Eight basic algorithms were developed to process the environmental sounds based on three principles: (1) transposing (transposing frequency components with highest amplitude [range 100-8,000 Hz to range 30-800 Hz] [TRHA]; transferring the sum of complex frequency components within every 1/3 octave [range 100-8,000 Hz to range 200-800 Hz] [TR1/3]; and transposing frequency range 1,200-2,400 Hz to 100-700 Hz [TR]), (2) modulating (amplitude modulation [250 Hz carrier wave] [AM]; amplitude and frequency modulation [250 Hz carrier wave] [AMFM]; and amplitude modulation with multiple channels [AMMC]), and (3) filtering (filtering using threshold of vibratory sense [equalizing] [EQ]) (Table 2). In addition, the NP algorithm (in which the sounds were presented in their original form) was used as a reference.

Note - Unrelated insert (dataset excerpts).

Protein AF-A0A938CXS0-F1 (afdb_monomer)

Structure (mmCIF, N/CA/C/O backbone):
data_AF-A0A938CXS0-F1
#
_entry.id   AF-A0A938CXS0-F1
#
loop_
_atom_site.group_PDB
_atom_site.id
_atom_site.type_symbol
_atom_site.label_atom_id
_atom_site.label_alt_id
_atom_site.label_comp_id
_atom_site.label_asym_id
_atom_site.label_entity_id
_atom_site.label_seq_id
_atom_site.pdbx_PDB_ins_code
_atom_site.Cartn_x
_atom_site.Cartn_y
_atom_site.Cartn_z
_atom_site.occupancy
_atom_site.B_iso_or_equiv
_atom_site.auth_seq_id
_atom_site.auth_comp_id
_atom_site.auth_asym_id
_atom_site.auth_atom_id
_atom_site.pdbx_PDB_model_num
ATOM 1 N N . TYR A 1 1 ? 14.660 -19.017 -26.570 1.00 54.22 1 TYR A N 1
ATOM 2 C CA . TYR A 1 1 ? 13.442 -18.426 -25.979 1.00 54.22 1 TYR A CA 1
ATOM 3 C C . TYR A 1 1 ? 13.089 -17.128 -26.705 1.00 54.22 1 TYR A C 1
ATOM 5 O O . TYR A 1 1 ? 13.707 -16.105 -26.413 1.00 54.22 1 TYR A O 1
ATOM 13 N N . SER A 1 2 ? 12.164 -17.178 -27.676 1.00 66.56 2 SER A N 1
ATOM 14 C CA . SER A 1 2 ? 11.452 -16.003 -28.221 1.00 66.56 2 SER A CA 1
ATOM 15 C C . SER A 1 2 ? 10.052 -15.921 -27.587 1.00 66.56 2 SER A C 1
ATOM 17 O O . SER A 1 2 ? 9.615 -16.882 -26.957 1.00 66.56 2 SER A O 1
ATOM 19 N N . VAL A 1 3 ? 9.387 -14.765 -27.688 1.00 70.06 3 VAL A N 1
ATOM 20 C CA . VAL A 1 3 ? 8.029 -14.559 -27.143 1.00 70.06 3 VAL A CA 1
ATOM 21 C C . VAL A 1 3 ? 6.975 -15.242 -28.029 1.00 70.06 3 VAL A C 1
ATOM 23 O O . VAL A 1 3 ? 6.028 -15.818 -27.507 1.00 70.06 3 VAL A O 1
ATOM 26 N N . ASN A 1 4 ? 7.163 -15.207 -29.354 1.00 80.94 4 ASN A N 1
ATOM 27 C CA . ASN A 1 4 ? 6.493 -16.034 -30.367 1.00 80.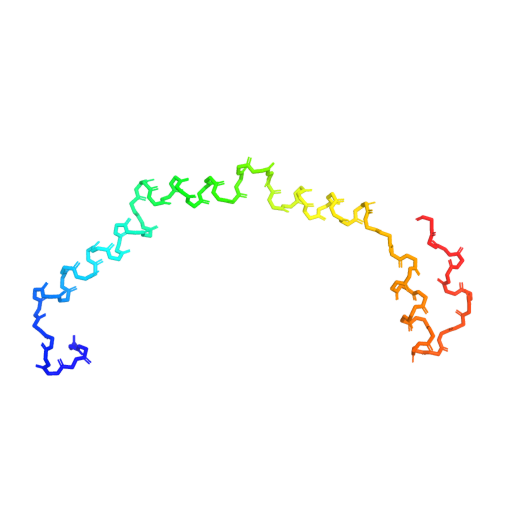94 4 ASN A CA 1
ATOM 28 C C . ASN A 1 4 ? 7.276 -15.945 -31.704 1.00 80.94 4 ASN A C 1
ATOM 30 O O . ASN A 1 4 ? 8.333 -15.305 -31.744 1.00 80.94 4 ASN A O 1
ATOM 34 N N . ASP A 1 5 ? 6.765 -16.561 -32.776 1.00 79.44 5 ASP A N 1
ATOM 35 C CA . ASP A 1 5 ? 7.411 -16.613 -34.104 1.00 79.44 5 ASP A CA 1
ATOM 36 C C . ASP A 1 5 ? 7.519 -15.250 -34.813 1.00 79.44 5 ASP A C 1
ATOM 38 O O . ASP A 1 5 ? 8.328 -15.086 -35.722 1.00 79.44 5 ASP A O 1
ATOM 42 N N . ALA A 1 6 ? 6.739 -14.255 -34.385 1.00 83.75 6 ALA A N 1
ATOM 43 C CA . ALA A 1 6 ? 6.747 -12.903 -34.942 1.00 83.75 6 ALA A CA 1
ATOM 44 C C . ALA A 1 6 ? 7.811 -11.985 -34.309 1.00 83.75 6 ALA A C 1
ATOM 46 O O . ALA A 1 6 ? 8.112 -10.929 -34.863 1.00 83.75 6 ALA A O 1
ATOM 47 N N . TRP A 1 7 ? 8.386 -12.348 -33.157 1.00 85.44 7 TRP A N 1
ATOM 48 C CA . TRP A 1 7 ? 9.366 -11.500 -32.469 1.00 85.44 7 TRP A CA 1
ATOM 49 C C . TRP A 1 7 ? 10.791 -11.795 -32.924 1.00 85.44 7 TRP A C 1
ATOM 51 O O . TRP A 1 7 ? 11.384 -12.806 -32.535 1.00 85.44 7 TRP A O 1
ATOM 61 N N . ILE A 1 8 ? 11.385 -10.851 -33.652 1.00 88.50 8 ILE A N 1
ATOM 62 C CA . ILE A 1 8 ? 12.818 -10.869 -33.947 1.00 88.50 8 ILE A CA 1
ATOM 63 C C . ILE A 1 8 ? 13.640 -10.311 -32.775 1.00 88.50 8 ILE A C 1
ATOM 65 O O . ILE A 1 8 ? 13.144 -9.600 -31.895 1.00 88.50 8 ILE A O 1
ATOM 69 N N . ALA A 1 9 ? 14.933 -10.644 -32.752 1.00 88.12 9 ALA A N 1
ATOM 70 C CA . ALA A 1 9 ? 15.823 -10.322 -31.637 1.00 88.12 9 ALA A CA 1
ATOM 71 C C . ALA A 1 9 ? 15.935 -8.812 -31.351 1.00 88.12 9 ALA A C 1
ATOM 73 O O . ALA A 1 9 ? 15.975 -8.418 -30.184 1.00 88.12 9 ALA A O 1
ATOM 74 N N . GLU A 1 10 ? 15.952 -7.971 -32.389 1.00 90.62 10 GLU A N 1
ATOM 75 C CA . GLU A 1 10 ? 16.105 -6.520 -32.228 1.00 90.62 10 GLU A CA 1
ATOM 76 C C . GLU A 1 10 ? 14.868 -5.865 -31.600 1.00 90.62 10 GLU A C 1
ATOM 78 O O . GLU A 1 10 ? 15.004 -5.022 -30.715 1.00 90.62 10 GLU A O 1
ATOM 83 N N . ASP A 1 11 ? 13.662 -6.295 -31.973 1.00 91.44 11 ASP A N 1
ATOM 84 C CA . ASP A 1 11 ? 12.425 -5.757 -31.394 1.00 91.44 11 ASP A CA 1
ATOM 85 C C . ASP A 1 11 ? 12.324 -6.091 -29.907 1.00 91.44 11 ASP A C 1
ATOM 87 O O . ASP A 1 11 ? 12.002 -5.237 -29.076 1.00 91.44 11 ASP A O 1
ATOM 91 N N . ARG A 1 12 ? 12.719 -7.314 -29.540 1.00 87.31 12 ARG A N 1
ATOM 92 C CA . ARG A 1 12 ? 12.842 -7.706 -28.136 1.00 87.31 12 ARG A CA 1
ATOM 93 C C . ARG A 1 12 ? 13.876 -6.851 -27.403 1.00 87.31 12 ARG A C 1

Table 2.Eight algorithms used to signal-process 45 environmental sounds. Versions of algorithms TRHA, TR1/3, TR, AMFM, and AMMC existed in which, in second version, sounds were also adapted (basic + EQ) to vibratory thresholds of skin. Algorithm AM was tested twice.
TRHA Transposing frequency components with highest amplitude in range 100-8,000 Hz to range 30-800 Hz (two versions: basic + adapted). TR1/3 Transferring sum of complex frequency components within every 1/3 octave in range 100-8,000 Hz to range 200-800 Hz (two versions: basic + adapted). TR Transposing frequency range 1,200-2,400 Hz to 100-700 Hz (two versions: basic + adapted). AM Amplitude modulation of 250 Hz carrier wave (tested twice: test + retest). AMFM Amplitude and frequency modulation of 250 Hz carrier wave (two versions: basic + adapted). AMMC Amplitude modulation with multiple channels (two versions: basic + adapted). EQ Filtering using threshold of vibratory sense (equalizing). NP No processing (i.e., original sounds).
The TRHA, TR1/3, TR, AMFM, and AMMC algorithms were also
tested in combination with the EQ algorithm, which was used for equalizing (adapting) with respect to the vibratory thresholds of the skin . The AM algorithm was not tested after adaptation to the skin because the output was dominated by one frequency (250 Hz), which would be practically the same after adaptation. The AM algorithm was tested twice: test and retest. In total, 14 test sequences (TRHA, TR1/3, TR, AMFM, AMMC, EQ, NP, AM test, AM retest, TRHA + EQ, TR1/3 + EQ, TR + EQ, AMFM + EQ, and AMMC + EQ) were evaluated. For a detailed description of the algorithms, see Ranjbar et al. .
The TRHA, TR, AM, AMFM, and AMMC algorithms were the same as those used in the previous study in which the processed sounds were identified auditorily . The TR1/3 algorithm was modified to make use of a wider range of the vibratory sensitivity of the skin than the frequency range used in the previous study .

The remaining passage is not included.